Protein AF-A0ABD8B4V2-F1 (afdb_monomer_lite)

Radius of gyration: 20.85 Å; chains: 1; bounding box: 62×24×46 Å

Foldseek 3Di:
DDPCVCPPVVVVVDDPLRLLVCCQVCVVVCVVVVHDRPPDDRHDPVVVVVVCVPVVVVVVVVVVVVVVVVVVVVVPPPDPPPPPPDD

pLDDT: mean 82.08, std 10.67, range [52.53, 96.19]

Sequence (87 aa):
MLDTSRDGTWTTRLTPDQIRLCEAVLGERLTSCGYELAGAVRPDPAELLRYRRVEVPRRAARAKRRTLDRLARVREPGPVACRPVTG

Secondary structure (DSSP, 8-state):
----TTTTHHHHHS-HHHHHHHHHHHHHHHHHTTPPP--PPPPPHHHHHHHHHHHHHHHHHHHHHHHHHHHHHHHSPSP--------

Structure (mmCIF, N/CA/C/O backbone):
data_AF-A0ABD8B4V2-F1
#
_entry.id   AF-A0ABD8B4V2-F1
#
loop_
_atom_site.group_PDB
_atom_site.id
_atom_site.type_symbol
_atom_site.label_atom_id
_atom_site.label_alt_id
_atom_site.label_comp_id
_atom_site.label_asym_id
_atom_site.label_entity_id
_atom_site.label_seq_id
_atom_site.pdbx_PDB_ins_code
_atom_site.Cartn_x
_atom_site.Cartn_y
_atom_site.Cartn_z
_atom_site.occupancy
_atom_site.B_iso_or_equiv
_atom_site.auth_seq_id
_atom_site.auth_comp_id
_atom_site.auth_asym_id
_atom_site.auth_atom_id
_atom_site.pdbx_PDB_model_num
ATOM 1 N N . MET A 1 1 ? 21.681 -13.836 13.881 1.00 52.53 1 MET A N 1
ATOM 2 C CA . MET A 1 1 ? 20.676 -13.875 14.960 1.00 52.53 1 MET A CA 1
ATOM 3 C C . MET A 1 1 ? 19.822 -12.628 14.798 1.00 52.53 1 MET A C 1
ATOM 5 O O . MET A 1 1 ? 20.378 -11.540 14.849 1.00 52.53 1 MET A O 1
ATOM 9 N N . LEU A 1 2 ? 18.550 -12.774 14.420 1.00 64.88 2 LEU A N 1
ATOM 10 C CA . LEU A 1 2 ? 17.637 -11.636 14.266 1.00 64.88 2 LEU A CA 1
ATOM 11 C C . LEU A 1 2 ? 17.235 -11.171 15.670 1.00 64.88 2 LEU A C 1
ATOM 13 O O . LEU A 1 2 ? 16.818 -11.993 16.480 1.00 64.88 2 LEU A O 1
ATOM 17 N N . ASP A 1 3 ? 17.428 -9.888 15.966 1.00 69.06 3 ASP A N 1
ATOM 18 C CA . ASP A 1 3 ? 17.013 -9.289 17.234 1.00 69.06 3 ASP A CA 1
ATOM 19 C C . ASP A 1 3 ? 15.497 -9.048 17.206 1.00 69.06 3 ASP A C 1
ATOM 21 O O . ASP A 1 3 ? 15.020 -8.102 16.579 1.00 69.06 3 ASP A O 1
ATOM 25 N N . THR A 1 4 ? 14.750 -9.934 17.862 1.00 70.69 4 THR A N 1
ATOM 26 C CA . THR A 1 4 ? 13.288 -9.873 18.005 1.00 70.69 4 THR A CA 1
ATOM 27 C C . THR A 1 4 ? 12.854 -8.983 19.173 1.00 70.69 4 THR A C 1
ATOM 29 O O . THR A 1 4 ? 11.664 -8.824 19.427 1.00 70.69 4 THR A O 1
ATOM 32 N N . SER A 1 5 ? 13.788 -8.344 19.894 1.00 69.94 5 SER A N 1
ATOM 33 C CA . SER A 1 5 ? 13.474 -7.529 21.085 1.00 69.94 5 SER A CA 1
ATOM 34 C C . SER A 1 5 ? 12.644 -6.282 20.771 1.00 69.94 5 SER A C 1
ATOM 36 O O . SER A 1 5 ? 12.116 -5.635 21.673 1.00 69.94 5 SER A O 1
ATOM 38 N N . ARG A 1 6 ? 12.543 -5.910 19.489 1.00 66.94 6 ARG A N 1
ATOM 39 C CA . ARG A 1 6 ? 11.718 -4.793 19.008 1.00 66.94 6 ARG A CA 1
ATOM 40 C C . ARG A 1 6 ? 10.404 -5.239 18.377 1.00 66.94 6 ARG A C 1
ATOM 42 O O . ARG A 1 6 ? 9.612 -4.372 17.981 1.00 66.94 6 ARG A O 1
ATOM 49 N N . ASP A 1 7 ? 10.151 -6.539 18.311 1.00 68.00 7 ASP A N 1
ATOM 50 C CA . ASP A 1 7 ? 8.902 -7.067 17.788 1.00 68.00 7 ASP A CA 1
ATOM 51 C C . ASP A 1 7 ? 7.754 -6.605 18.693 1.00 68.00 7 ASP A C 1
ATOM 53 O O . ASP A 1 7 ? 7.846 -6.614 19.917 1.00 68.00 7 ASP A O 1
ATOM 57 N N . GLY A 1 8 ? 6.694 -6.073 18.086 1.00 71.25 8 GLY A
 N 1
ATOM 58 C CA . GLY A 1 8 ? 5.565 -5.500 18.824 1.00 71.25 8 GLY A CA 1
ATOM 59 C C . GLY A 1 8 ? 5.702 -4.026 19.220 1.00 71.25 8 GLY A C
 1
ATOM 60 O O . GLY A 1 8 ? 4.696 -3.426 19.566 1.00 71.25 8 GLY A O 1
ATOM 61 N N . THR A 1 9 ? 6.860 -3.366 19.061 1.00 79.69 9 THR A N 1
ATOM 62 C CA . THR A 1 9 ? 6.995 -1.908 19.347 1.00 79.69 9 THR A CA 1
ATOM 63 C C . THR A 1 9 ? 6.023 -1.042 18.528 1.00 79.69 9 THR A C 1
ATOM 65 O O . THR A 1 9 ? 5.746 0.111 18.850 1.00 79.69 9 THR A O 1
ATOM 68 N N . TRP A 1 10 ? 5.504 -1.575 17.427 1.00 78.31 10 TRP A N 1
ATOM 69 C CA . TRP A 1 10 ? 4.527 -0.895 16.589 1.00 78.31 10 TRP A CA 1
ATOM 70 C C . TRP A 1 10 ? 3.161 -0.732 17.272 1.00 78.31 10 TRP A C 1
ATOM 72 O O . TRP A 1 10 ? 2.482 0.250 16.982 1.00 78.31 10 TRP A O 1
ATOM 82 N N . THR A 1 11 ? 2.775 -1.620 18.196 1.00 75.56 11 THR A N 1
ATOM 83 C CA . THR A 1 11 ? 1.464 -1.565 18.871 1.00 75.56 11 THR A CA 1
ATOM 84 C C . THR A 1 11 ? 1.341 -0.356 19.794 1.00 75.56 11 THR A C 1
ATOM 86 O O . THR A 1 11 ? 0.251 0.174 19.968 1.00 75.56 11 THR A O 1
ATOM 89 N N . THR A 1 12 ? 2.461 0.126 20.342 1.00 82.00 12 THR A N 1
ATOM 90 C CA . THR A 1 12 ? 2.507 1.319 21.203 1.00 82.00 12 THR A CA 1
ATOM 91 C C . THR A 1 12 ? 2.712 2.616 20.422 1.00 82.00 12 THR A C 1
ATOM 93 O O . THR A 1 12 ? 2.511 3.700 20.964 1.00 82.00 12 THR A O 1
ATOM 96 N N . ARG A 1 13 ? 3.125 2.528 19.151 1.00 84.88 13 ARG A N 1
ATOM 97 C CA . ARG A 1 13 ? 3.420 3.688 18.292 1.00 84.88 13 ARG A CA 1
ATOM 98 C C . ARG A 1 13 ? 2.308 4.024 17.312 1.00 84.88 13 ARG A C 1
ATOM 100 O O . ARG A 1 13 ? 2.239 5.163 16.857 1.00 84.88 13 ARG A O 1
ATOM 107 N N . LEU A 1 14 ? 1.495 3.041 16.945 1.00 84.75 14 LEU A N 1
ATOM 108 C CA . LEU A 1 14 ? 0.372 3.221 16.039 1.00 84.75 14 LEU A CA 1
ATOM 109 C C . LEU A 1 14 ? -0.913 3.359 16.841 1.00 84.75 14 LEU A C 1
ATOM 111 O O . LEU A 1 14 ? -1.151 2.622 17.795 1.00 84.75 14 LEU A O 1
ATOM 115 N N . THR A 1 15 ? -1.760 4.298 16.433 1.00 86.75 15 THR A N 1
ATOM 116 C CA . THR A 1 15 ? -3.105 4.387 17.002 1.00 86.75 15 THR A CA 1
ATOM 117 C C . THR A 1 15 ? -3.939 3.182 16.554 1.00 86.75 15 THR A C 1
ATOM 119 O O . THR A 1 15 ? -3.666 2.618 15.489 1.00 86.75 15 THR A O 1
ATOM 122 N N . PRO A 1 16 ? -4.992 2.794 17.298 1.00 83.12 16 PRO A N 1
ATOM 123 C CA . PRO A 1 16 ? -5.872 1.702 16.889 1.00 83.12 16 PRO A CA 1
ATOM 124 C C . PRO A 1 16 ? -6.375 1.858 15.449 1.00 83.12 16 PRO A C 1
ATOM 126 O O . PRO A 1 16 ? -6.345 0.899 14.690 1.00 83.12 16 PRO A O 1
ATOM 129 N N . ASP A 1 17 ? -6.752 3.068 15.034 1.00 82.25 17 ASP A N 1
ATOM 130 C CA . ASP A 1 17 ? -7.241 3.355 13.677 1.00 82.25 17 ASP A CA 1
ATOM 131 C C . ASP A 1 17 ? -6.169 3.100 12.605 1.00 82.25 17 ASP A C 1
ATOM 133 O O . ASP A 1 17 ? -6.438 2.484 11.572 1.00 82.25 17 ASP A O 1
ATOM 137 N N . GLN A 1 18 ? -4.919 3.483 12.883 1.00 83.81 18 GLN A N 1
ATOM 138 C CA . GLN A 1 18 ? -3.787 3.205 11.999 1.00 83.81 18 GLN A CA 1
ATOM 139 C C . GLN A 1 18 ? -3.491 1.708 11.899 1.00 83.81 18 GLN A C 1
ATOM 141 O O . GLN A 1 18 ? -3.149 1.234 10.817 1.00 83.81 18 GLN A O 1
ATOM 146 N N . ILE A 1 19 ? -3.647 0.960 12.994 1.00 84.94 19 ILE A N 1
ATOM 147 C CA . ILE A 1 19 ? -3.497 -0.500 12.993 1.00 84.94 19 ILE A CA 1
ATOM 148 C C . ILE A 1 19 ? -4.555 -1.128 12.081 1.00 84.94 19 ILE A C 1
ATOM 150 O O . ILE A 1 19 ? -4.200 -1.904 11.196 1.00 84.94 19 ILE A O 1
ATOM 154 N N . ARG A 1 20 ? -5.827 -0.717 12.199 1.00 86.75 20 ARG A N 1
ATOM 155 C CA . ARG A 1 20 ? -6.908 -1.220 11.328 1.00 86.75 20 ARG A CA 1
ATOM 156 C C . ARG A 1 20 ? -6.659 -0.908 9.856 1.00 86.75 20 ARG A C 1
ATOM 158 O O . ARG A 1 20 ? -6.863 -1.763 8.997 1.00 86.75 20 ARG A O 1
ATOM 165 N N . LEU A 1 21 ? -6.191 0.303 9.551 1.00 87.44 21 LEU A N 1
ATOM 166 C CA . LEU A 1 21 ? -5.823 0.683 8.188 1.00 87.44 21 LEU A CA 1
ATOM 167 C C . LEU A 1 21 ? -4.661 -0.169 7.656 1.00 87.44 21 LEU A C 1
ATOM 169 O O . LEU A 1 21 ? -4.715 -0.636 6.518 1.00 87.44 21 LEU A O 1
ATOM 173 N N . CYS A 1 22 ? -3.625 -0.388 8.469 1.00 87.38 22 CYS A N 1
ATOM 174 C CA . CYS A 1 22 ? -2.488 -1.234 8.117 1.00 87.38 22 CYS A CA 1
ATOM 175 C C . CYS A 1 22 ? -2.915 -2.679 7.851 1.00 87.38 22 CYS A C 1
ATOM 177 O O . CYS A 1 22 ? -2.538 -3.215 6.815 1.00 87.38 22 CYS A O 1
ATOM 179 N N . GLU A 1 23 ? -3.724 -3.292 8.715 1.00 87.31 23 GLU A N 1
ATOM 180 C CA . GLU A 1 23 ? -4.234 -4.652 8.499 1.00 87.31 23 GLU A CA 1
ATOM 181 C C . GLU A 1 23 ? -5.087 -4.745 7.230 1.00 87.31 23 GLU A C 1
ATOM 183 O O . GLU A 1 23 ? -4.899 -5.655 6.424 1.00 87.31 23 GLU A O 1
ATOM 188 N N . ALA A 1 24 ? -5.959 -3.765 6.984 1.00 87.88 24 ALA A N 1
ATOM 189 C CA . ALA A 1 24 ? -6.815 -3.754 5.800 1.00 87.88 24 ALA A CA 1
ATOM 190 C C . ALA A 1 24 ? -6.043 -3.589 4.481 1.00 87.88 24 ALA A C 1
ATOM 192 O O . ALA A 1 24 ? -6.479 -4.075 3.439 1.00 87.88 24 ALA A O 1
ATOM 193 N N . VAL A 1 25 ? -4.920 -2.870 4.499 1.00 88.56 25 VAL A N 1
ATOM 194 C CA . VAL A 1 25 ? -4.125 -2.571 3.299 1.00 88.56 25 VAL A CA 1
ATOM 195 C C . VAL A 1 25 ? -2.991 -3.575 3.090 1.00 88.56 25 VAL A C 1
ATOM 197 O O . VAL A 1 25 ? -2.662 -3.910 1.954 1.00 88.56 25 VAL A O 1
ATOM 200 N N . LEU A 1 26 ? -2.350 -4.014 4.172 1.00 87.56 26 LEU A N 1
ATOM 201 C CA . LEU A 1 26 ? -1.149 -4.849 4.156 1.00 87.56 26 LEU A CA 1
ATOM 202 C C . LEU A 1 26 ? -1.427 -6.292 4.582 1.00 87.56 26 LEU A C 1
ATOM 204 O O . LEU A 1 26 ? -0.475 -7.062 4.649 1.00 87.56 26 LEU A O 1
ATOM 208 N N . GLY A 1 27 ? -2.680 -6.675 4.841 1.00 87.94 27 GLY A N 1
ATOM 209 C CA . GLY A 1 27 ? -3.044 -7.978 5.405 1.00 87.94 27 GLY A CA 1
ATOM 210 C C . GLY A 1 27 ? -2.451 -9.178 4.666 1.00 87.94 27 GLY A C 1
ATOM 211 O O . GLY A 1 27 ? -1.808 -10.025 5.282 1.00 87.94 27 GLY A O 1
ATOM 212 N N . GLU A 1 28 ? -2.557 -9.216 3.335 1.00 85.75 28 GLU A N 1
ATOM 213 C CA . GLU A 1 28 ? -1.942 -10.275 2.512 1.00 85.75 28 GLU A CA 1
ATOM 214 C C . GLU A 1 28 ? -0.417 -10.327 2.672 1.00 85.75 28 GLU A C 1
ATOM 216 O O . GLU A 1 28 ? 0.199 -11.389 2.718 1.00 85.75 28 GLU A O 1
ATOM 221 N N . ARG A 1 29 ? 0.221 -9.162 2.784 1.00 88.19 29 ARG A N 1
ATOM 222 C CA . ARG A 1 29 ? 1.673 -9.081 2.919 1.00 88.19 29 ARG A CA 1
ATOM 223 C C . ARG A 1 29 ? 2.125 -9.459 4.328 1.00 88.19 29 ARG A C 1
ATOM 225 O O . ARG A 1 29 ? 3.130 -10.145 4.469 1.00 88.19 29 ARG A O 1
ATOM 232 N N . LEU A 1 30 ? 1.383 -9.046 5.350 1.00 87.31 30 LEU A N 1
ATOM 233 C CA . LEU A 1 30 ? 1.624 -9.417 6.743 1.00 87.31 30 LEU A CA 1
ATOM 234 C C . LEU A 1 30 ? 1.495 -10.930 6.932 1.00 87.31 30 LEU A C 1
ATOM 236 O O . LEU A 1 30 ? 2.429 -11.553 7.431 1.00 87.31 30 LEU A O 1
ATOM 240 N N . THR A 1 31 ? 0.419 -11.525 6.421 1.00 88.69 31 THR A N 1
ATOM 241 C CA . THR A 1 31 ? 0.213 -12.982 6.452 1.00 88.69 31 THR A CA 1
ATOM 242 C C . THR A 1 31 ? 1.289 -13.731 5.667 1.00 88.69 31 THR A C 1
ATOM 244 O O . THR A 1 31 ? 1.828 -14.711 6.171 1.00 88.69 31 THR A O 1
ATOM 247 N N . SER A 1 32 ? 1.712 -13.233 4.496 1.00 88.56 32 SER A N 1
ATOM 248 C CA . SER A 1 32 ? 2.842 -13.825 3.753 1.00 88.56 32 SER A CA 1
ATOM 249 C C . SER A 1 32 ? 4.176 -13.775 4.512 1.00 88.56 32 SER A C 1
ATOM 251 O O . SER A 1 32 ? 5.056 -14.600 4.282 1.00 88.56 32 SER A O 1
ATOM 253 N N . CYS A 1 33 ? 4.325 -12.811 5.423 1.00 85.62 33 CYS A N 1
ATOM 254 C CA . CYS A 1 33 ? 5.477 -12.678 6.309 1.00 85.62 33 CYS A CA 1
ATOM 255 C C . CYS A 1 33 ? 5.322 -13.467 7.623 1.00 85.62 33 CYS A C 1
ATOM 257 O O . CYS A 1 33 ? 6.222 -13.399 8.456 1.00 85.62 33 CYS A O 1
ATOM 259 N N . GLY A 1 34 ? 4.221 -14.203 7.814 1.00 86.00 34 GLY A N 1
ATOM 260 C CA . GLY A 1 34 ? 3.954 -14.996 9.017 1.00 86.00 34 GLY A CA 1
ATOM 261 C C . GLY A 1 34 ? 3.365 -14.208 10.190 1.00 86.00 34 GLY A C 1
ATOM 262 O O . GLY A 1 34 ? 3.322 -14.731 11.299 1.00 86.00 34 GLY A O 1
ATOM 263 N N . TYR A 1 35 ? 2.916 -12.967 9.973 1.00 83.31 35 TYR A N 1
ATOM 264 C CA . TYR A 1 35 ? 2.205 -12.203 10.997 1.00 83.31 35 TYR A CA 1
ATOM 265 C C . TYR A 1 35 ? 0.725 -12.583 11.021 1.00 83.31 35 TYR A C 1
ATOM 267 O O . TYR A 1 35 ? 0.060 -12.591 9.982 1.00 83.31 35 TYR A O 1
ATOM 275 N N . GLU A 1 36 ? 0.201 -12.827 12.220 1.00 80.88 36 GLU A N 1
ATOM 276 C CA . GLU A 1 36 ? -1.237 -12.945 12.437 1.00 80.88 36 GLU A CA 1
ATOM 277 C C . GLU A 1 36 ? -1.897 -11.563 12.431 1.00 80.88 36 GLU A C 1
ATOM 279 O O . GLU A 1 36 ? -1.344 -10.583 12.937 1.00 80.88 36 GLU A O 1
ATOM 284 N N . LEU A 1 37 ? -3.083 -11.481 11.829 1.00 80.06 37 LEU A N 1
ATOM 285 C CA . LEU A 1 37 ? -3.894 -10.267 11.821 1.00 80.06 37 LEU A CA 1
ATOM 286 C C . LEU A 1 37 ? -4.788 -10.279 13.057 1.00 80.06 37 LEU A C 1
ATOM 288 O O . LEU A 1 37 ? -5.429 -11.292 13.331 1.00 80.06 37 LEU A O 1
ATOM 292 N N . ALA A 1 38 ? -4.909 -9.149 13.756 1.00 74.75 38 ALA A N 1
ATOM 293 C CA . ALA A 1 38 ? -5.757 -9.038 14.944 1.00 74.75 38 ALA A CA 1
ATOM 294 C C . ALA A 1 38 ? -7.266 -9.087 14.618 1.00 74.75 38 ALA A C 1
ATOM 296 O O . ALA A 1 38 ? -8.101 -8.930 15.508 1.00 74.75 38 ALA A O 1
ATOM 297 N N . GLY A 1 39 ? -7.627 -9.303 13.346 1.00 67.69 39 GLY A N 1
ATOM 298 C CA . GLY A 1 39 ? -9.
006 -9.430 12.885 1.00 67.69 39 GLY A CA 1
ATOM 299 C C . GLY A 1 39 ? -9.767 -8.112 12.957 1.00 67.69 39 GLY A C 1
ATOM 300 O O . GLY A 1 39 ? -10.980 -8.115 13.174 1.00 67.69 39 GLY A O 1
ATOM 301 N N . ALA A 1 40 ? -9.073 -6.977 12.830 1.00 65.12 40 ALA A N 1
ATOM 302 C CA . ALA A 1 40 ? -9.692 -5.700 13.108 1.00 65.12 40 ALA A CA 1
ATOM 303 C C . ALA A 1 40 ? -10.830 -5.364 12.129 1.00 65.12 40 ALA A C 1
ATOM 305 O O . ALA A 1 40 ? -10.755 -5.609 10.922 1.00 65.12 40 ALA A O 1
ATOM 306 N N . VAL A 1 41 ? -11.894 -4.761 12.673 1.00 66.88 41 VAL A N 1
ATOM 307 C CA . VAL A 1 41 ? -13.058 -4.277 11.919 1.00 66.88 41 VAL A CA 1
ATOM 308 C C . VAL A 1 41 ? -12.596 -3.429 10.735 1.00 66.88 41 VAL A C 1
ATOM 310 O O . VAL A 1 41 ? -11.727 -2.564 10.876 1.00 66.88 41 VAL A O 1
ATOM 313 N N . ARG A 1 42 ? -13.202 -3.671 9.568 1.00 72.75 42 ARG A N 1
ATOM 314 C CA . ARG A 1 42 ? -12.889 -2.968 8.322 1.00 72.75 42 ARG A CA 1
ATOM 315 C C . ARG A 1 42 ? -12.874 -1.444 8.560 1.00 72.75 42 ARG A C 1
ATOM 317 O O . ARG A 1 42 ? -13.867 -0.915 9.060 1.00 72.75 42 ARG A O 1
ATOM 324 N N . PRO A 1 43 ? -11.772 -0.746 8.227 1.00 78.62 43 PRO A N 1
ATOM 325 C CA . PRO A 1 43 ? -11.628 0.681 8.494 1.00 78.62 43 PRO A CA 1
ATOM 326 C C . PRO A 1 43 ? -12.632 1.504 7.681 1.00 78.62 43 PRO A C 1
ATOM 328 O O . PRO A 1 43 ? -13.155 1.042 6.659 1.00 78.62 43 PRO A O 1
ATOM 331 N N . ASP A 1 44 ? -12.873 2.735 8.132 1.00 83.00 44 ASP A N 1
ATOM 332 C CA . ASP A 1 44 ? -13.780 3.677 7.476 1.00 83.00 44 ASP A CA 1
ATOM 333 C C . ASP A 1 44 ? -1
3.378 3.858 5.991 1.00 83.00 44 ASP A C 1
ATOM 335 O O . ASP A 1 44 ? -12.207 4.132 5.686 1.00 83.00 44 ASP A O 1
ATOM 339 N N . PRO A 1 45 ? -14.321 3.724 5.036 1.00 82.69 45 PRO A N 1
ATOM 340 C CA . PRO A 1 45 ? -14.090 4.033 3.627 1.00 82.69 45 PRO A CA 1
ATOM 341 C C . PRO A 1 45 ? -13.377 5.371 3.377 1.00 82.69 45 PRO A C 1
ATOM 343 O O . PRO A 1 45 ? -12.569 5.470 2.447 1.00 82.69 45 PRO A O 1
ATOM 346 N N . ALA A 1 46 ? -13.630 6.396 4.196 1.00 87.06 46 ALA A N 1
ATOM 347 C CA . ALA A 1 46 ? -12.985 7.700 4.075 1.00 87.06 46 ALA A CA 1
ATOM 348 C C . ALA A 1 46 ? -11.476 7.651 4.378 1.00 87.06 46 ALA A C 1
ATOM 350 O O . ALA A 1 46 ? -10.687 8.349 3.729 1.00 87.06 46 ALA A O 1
○ ○ ○ ○
Output the listing above word for word, from the opening line through the line that contains "Structure (mmCIF, N/CA/C/O", and leave out everything after it.

Protein AF-A0ABD8B4V2-F1 (afdb_monomer_lite)

Radius of gyration: 20.85 Å; chains: 1; bounding box: 62×24×46 Å

Foldseek 3Di:
DDPCVCPPVVVVVDDPLRLLVCCQVCVVVCVVVVHDRPPDDRHDPVVVVVVCVPVVVVVVVVVVVVVVVVVVVVVPPPDPPPPPPDD

pLDDT: mean 82.08, std 10.67, range [52.53, 96.19]

Sequence (87 aa):
MLDTSRDGTWTTRLTPDQIRLCEAVLGERLTSCGYELAGAVRPDPAELLRYRRVEVPRRAARAKRRTLDRLARVREPGPVACRPVTG

Secondary structure (DSSP, 8-state):
----TTTTHHHHHS-HHHHHHHHHHHHHHHHHTTPPP--PPPPPHHHHHHHHHHHHHHHHHHHHHHHHHHHHHHHSPSP--------

Structure (mmCIF, N/CA/C/O backbone):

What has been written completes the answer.